[Dataset entries]
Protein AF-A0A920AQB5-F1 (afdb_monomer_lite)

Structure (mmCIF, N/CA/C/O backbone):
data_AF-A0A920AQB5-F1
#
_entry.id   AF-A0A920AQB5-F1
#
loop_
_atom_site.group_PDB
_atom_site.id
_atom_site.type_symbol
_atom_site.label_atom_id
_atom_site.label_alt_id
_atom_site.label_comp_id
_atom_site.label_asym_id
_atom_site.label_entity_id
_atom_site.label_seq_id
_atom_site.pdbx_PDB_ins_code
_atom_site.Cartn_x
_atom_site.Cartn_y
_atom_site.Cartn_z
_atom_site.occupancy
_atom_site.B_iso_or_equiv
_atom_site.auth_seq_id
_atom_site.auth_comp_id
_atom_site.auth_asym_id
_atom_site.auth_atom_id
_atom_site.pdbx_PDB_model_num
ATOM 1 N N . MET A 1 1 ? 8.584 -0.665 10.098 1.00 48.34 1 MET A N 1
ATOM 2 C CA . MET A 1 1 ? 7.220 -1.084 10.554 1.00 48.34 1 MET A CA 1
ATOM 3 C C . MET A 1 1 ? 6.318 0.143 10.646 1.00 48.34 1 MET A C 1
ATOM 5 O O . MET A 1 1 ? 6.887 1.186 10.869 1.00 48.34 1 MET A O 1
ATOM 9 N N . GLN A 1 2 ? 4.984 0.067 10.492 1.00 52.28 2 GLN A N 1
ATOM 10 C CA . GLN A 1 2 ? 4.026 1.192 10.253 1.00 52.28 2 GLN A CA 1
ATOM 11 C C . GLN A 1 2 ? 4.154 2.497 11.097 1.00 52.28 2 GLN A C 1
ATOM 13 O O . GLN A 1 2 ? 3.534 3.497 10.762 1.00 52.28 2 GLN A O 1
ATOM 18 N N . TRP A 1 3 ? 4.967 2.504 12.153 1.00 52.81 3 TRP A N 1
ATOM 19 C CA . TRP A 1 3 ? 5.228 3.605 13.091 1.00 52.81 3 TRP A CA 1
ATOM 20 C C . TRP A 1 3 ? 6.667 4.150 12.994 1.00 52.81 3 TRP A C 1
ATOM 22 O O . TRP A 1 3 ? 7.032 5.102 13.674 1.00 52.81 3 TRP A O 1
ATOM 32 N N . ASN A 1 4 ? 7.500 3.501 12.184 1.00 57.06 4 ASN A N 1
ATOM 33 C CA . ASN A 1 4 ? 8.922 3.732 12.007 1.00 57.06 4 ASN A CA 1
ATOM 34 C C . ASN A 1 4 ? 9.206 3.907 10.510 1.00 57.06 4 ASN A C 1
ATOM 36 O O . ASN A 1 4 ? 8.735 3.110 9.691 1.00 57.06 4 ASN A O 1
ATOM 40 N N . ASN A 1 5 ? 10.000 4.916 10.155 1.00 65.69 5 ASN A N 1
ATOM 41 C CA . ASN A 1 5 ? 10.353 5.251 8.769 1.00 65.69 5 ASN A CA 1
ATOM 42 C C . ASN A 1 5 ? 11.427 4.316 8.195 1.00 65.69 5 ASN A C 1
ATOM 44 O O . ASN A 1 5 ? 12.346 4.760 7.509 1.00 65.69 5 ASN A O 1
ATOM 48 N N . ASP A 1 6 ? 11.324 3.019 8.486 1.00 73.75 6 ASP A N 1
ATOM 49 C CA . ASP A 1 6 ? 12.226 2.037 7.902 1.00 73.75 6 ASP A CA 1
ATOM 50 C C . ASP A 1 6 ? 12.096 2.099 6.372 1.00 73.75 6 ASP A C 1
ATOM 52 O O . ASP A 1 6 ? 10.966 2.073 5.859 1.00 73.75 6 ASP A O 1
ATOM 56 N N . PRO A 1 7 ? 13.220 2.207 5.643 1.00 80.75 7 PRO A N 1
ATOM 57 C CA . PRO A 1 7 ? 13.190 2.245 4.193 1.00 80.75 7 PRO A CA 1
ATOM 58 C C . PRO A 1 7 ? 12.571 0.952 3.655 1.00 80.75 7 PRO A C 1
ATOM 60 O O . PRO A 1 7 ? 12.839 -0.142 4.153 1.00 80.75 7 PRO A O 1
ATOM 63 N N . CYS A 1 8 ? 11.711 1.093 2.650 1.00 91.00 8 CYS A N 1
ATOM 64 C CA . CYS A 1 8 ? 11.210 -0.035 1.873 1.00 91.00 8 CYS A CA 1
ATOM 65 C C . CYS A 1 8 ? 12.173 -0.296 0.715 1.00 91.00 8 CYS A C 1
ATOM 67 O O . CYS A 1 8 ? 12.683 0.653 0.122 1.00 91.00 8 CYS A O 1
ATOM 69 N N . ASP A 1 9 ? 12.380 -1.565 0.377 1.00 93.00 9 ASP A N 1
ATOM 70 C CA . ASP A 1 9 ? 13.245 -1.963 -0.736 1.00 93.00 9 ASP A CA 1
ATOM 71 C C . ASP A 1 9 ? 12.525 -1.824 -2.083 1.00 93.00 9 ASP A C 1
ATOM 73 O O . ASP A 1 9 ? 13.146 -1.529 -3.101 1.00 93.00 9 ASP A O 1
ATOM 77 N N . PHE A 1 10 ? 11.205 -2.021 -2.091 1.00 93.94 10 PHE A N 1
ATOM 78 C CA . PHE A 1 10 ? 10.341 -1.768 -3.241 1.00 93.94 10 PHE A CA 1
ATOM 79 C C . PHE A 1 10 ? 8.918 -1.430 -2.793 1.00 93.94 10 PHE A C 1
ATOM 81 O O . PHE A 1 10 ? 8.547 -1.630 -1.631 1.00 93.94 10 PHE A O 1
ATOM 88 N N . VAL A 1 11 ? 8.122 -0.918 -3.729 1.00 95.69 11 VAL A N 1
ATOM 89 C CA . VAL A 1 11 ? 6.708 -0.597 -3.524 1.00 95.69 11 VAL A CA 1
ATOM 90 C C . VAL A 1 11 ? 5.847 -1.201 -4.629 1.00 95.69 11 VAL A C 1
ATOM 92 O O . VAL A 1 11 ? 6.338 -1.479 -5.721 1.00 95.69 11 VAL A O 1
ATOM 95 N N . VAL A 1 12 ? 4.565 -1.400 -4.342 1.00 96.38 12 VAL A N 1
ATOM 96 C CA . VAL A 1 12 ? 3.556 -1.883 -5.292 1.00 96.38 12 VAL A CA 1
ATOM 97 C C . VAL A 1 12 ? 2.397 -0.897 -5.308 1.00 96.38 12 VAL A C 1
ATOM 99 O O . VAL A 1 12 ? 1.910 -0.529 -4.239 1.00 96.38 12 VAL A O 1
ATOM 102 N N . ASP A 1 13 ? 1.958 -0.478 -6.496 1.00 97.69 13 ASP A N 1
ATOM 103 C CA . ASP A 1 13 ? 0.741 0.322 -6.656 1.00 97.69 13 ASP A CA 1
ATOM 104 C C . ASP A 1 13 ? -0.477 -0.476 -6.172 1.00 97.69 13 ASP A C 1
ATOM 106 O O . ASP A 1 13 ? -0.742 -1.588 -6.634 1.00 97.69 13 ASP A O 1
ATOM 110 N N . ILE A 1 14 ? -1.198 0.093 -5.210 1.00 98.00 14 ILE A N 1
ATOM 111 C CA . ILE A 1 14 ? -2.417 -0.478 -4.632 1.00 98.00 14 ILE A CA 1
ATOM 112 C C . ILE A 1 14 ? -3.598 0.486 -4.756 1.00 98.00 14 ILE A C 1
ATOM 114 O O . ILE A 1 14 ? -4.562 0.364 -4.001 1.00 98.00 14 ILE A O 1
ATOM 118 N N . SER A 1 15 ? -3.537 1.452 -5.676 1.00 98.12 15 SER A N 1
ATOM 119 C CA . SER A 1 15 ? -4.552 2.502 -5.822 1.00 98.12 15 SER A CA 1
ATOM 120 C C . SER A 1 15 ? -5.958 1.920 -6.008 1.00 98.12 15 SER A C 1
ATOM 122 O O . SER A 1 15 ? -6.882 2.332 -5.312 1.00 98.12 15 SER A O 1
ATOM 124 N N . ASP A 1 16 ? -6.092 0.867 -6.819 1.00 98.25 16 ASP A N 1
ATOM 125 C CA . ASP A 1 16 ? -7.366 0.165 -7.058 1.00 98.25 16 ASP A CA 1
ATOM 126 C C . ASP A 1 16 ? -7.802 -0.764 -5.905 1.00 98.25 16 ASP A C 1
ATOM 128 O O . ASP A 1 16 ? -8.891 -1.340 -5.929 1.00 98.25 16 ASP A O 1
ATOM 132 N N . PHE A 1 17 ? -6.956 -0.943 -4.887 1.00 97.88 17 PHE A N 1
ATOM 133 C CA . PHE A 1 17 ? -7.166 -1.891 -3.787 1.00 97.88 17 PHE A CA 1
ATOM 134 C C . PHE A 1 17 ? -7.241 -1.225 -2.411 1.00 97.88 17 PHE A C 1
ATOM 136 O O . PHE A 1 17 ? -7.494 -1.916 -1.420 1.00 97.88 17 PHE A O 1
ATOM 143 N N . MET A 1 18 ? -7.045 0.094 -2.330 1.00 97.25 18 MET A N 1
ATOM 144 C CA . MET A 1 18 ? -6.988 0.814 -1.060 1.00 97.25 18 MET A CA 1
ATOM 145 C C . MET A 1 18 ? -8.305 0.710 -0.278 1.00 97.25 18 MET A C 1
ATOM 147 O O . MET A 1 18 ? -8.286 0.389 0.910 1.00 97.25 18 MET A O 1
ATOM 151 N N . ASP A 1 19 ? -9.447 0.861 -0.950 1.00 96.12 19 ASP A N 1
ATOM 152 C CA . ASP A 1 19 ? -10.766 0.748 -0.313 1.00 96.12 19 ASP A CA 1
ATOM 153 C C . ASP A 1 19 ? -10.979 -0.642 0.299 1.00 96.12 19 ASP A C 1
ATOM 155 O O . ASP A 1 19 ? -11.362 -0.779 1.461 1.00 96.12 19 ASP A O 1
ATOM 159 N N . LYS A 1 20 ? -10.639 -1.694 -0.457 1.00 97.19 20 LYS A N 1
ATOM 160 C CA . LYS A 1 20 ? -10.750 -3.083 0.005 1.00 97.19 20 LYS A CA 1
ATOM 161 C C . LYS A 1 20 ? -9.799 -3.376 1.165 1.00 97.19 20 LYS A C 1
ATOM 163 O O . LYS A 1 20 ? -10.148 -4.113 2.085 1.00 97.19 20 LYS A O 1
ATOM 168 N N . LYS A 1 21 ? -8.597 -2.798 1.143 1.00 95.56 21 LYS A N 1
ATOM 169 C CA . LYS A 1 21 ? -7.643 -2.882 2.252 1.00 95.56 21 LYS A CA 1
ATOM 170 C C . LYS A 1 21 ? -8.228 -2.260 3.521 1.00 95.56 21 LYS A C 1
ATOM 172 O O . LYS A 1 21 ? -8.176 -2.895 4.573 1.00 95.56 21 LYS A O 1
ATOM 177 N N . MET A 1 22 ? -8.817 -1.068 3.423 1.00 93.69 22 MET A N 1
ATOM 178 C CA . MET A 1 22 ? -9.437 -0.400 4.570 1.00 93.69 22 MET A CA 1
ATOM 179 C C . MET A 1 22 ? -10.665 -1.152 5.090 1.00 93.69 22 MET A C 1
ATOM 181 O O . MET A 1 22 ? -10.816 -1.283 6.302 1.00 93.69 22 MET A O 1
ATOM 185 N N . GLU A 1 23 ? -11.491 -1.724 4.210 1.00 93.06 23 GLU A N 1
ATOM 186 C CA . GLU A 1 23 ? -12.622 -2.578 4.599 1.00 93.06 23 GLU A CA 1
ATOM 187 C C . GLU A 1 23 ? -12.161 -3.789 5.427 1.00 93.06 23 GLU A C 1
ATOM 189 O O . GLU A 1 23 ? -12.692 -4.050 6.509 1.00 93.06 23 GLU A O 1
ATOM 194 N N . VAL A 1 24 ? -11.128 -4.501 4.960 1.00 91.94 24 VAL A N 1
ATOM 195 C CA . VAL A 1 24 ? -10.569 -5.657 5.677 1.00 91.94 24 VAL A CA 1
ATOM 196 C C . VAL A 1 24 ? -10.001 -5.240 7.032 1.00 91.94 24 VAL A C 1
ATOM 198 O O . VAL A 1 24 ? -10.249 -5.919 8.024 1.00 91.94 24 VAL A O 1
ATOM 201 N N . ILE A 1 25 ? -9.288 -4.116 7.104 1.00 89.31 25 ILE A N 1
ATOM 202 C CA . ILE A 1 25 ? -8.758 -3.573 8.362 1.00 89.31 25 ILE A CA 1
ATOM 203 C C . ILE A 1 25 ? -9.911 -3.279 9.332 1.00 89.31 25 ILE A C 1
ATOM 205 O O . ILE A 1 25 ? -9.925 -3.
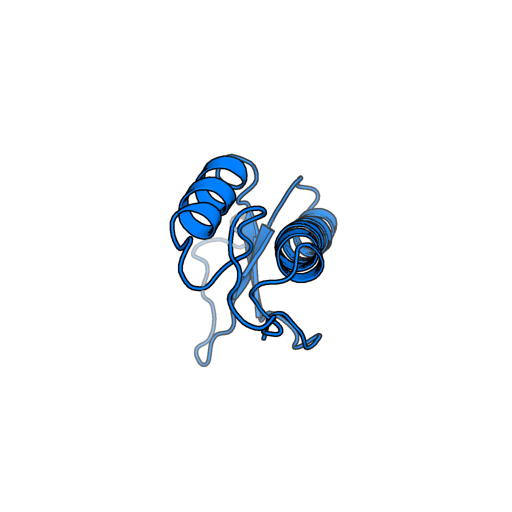794 10.445 1.00 89.31 25 ILE A O 1
ATOM 209 N N . LEU A 1 26 ? -10.942 -2.555 8.901 1.00 87.56 26 LEU A N 1
ATOM 210 C CA . LEU A 1 26 ? -12.090 -2.211 9.748 1.00 87.56 26 LEU A CA 1
ATOM 211 C C . LEU A 1 26 ? -12.918 -3.428 10.202 1.00 87.56 26 LEU A C 1
ATOM 213 O O . LEU A 1 26 ? -13.639 -3.331 11.195 1.00 87.56 26 LEU A O 1
ATOM 217 N N . SER A 1 27 ? -12.799 -4.580 9.532 1.00 87.69 27 SER A N 1
ATOM 218 C CA . SER A 1 27 ? -13.486 -5.815 9.936 1.00 87.69 27 SER A CA 1
ATOM 219 C C . SER A 1 27 ? -12.970 -6.418 11.255 1.00 87.69 27 SER A C 1
ATOM 221 O O . SER A 1 27 ? -13.696 -7.171 11.905 1.00 87.69 27 SER A O 1
ATOM 223 N N . TYR A 1 28 ? -11.764 -6.054 11.712 1.00 84.62 28 TYR A N 1
ATOM 224 C CA . TYR A 1 28 ? -11.204 -6.501 12.997 1.00 84.62 28 TYR A CA 1
ATOM 225 C C . TYR A 1 28 ? -11.669 -5.612 14.164 1.00 84.62 28 TYR A C 1
ATOM 227 O O . TYR A 1 28 ? -10.859 -5.062 14.913 1.00 84.62 28 TYR A O 1
ATOM 235 N N . SER A 1 29 ? -12.985 -5.482 14.340 1.00 72.25 29 SER A N 1
ATOM 236 C CA . SER A 1 29 ? -13.616 -4.559 15.299 1.00 72.25 29 SER A CA 1
ATOM 237 C C . SER A 1 29 ? -13.224 -4.777 16.768 1.00 72.25 29 SER A C 1
ATOM 239 O O . SER A 1 29 ? -13.361 -3.872 17.579 1.00 72.25 29 SER A O 1
ATOM 241 N N . SER A 1 30 ? -12.724 -5.963 17.132 1.00 70.62 30 SER A N 1
ATOM 242 C CA . SER A 1 30 ? -12.232 -6.272 18.484 1.00 70.62 30 SER A CA 1
ATOM 243 C C . SER A 
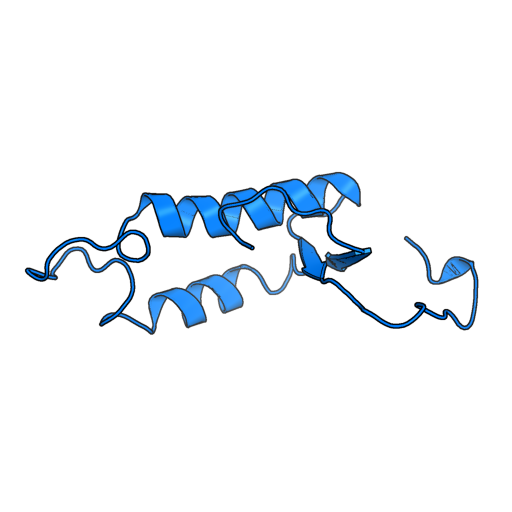1 30 ? -10.766 -5.886 18.725 1.00 70.62 30 SER A C 1
ATOM 245 O O . SER A 1 30 ? -10.222 -6.180 19.784 1.00 70.62 30 SER A O 1
ATOM 247 N N . GLN A 1 31 ? -10.066 -5.369 17.715 1.00 65.31 31 GLN A N 1
ATOM 248 C CA . GLN A 1 31 ? -8.645 -4.992 17.788 1.00 65.31 31 GLN A CA 1
ATOM 249 C C . GLN A 1 31 ? -8.394 -3.578 17.250 1.00 65.31 31 GLN A C 1
ATOM 251 O O . GLN A 1 31 ? -7.384 -2.963 17.583 1.00 65.31 31 GLN A O 1
ATOM 256 N N . LEU A 1 32 ? -9.301 -3.066 16.418 1.00 70.38 32 LEU A N 1
ATOM 257 C CA . LEU A 1 32 ? -9.202 -1.776 15.747 1.00 70.38 32 LEU A CA 1
ATOM 258 C C . LEU A 1 32 ? -10.372 -0.865 16.128 1.00 70.38 32 LEU A C 1
ATOM 260 O O . LEU A 1 32 ? -11.332 -1.304 16.752 1.00 70.38 32 LEU A O 1
ATOM 264 N N . TYR A 1 33 ? -10.244 0.424 15.805 1.00 67.88 33 TYR A N 1
ATOM 265 C CA . TYR A 1 33 ? -11.141 1.478 16.282 1.00 67.88 33 TYR A CA 1
ATOM 266 C C . TYR A 1 33 ? -12.629 1.154 16.070 1.00 67.88 33 TYR A C 1
ATOM 268 O O . TYR A 1 33 ? -13.106 1.056 14.939 1.00 67.88 33 TYR A O 1
ATOM 276 N N . ASP A 1 34 ? -13.371 1.084 17.174 1.00 71.00 34 ASP A N 1
ATOM 277 C CA . ASP A 1 34 ? -14.828 1.025 17.196 1.00 71.00 34 ASP A CA 1
ATOM 278 C C . ASP A 1 34 ? -15.358 2.152 18.090 1.00 71.00 34 ASP A C 1
ATOM 280 O O . ASP A 1 34 ? -15.111 2.191 19.295 1.00 71.00 34 ASP A O 1
ATOM 284 N N . LYS A 1 35 ? -16.146 3.058 17.496 1.00 68.25 35 LYS A N 1
ATOM 285 C CA . LYS A 1 35 ? -16.811 4.177 18.189 1.00 68.25 35 LYS A CA 1
ATOM 286 C C . LYS A 1 35 ? -17.723 3.742 19.336 1.00 68.25 35 LYS A C 1
ATOM 288 O O . LYS A 1 35 ? -18.101 4.584 20.146 1.00 68.25 35 LYS A O 1
ATOM 293 N N . LYS A 1 36 ? -18.148 2.479 19.356 1.00 72.06 36 LYS A N 1
ATOM 294 C CA . LYS A 1 36 ? -19.064 1.913 20.353 1.00 72.06 36 LYS A CA 1
ATOM 295 C C . LYS A 1 36 ? -18.352 1.051 21.395 1.00 72.06 36 LYS A C 1
ATOM 297 O O . LYS A 1 36 ? -19.022 0.554 22.301 1.00 72.06 36 LYS A O 1
ATOM 302 N N . SER A 1 37 ? -17.041 0.856 21.267 1.00 72.94 37 SER A N 1
ATOM 303 C CA . SER A 1 37 ? -16.278 0.058 22.219 1.00 72.94 37 SER A CA 1
ATOM 304 C C . SER A 1 37 ? -16.052 0.827 23.521 1.00 72.94 37 SER A C 1
ATOM 306 O O . SER A 1 37 ? -15.731 2.013 23.512 1.00 72.94 37 SER A O 1
ATOM 308 N N . ASN A 1 38 ? -16.209 0.124 24.643 1.00 72.81 38 ASN A N 1
ATOM 309 C CA . ASN A 1 38 ? -15.833 0.594 25.980 1.00 72.81 38 ASN A CA 1
ATOM 310 C C . ASN A 1 38 ? -14.494 -0.014 26.438 1.00 72.81 38 ASN A C 1
ATOM 312 O O . ASN A 1 38 ? -14.150 0.067 27.619 1.00 72.81 38 ASN A O 1
ATOM 316 N N . GLU A 1 39 ? -13.771 -0.686 25.540 1.00 76.69 39 GLU A N 1
ATOM 317 C CA . GLU A 1 39 ? -12.467 -1.265 25.847 1.00 76.69 39 GLU A CA 1
ATOM 318 C C . GLU A 1 39 ? -11.382 -0.179 25.948 1.00 76.69 39 GLU A C 1
ATOM 320 O O . GLU A 1 39 ? -11.523 0.899 25.363 1.00 76.69 39 GLU A O 1
ATOM 325 N N . PRO A 1 40 ? -10.293 -0.427 26.698 1.00 77.25 40 PRO A N 1
ATOM 326 C CA . PRO A 1 40 ? -9.183 0.513 26.787 1.00 77.25 40 PRO A CA 1
ATOM 327 C C . PRO A 1 40 ? -8.578 0.794 25.409 1.00 77.25 40 PRO A C 1
ATOM 329 O O . PRO A 1 40 ? -8.327 -0.134 24.638 1.00 77.25 40 PRO A O 1
ATOM 332 N N . GLU A 1 41 ? -8.273 2.062 25.122 1.00 75.50 41 GLU A N 1
ATOM 333 C CA . GLU A 1 41 ? -7.546 2.402 23.902 1.00 75.50 41 GLU A CA 1
ATOM 334 C C . GLU A 1 41 ? -6.154 1.761 23.902 1.00 75.50 41 GLU A C 1
ATOM 336 O O . GLU A 1 41 ? -5.373 1.861 24.851 1.00 75.50 41 GLU A O 1
ATOM 341 N N . THR A 1 42 ? -5.836 1.123 22.786 1.00 81.06 42 THR A N 1
ATOM 342 C CA . THR A 1 42 ? -4.507 0.642 22.436 1.00 81.06 42 THR A CA 1
ATOM 343 C C . THR A 1 42 ? -3.950 1.514 21.307 1.00 81.06 42 THR A C 1
ATOM 345 O O . THR A 1 42 ? -4.714 2.200 20.621 1.00 81.06 42 THR A O 1
ATOM 348 N N . PRO A 1 43 ? -2.633 1.477 21.036 1.00 79.94 43 PRO A N 1
ATOM 349 C CA . PRO A 1 43 ? -2.059 2.236 19.927 1.00 79.94 43 PRO A CA 1
ATOM 350 C C . PRO A 1 43 ? -2.775 1.979 18.586 1.00 79.94 43 PRO A C 1
ATOM 352 O O . PRO A 1 43 ? -2.990 2.911 17.814 1.00 79.94 43 PRO A O 1
ATOM 355 N N . ILE A 1 44 ? -3.210 0.739 18.338 1.00 78.75 44 ILE A N 1
ATOM 356 C CA . ILE A 1 44 ? -3.869 0.328 17.089 1.00 78.75 44 ILE A CA 1
ATOM 357 C C . ILE A 1 44 ? -5.386 0.572 17.073 1.00 78.75 44 ILE A C 1
ATOM 359 O O . ILE A 1 44 ? -5.985 0.615 16.004 1.00 78.75 44 ILE A O 1
ATOM 363 N N . SER A 1 45 ? -6.025 0.782 18.226 1.00 77.81 45 SER A N 1
ATOM 364 C CA . SER A 1 45 ? -7.474 1.006 18.299 1.00 77.81 45 SER A CA 1
ATOM 365 C C . SER A 1 45 ? -7.865 2.481 18.187 1.00 77.81 45 SER A C 1
ATOM 367 O O . SER A 1 45 ? -9.020 2.820 18.422 1.00 77.81 45 SER A O 1
ATOM 369 N N . SER A 1 46 ? -6.924 3.369 17.859 1.00 80.19 46 SER A N 1
ATOM 370 C CA . SER A 1 46 ? -7.179 4.803 17.708 1.00 80.19 46 SER A CA 1
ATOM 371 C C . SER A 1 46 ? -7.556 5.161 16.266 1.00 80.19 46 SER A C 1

— Your objective —
The output should be exactly the lines above from the line containing "ATOM 143 N N" to the line containing "ATOM 151 N N", inclusive, with no other lines.

— Result of this task —
ATOM 143 N N . MET A 1 18 ? -7.045 0.094 -2.330 1.00 97.25 18 MET A N 1
ATOM 144 C CA . MET A 1 18 ? -6.988 0.814 -1.060 1.00 97.25 18 MET A CA 1
ATOM 145 C C . MET A 1 18 ? -8.305 0.710 -0.278 1.00 97.25 18 MET A C 1
ATOM 147 O O . MET A 1 18 ? -8.286 0.389 0.910 1.00 97.25 18 MET A O 1
ATOM 151 N N . ASP A 1 19 ? -9.447 0.861 -0.950 1.00 96.12 19 ASP A N 1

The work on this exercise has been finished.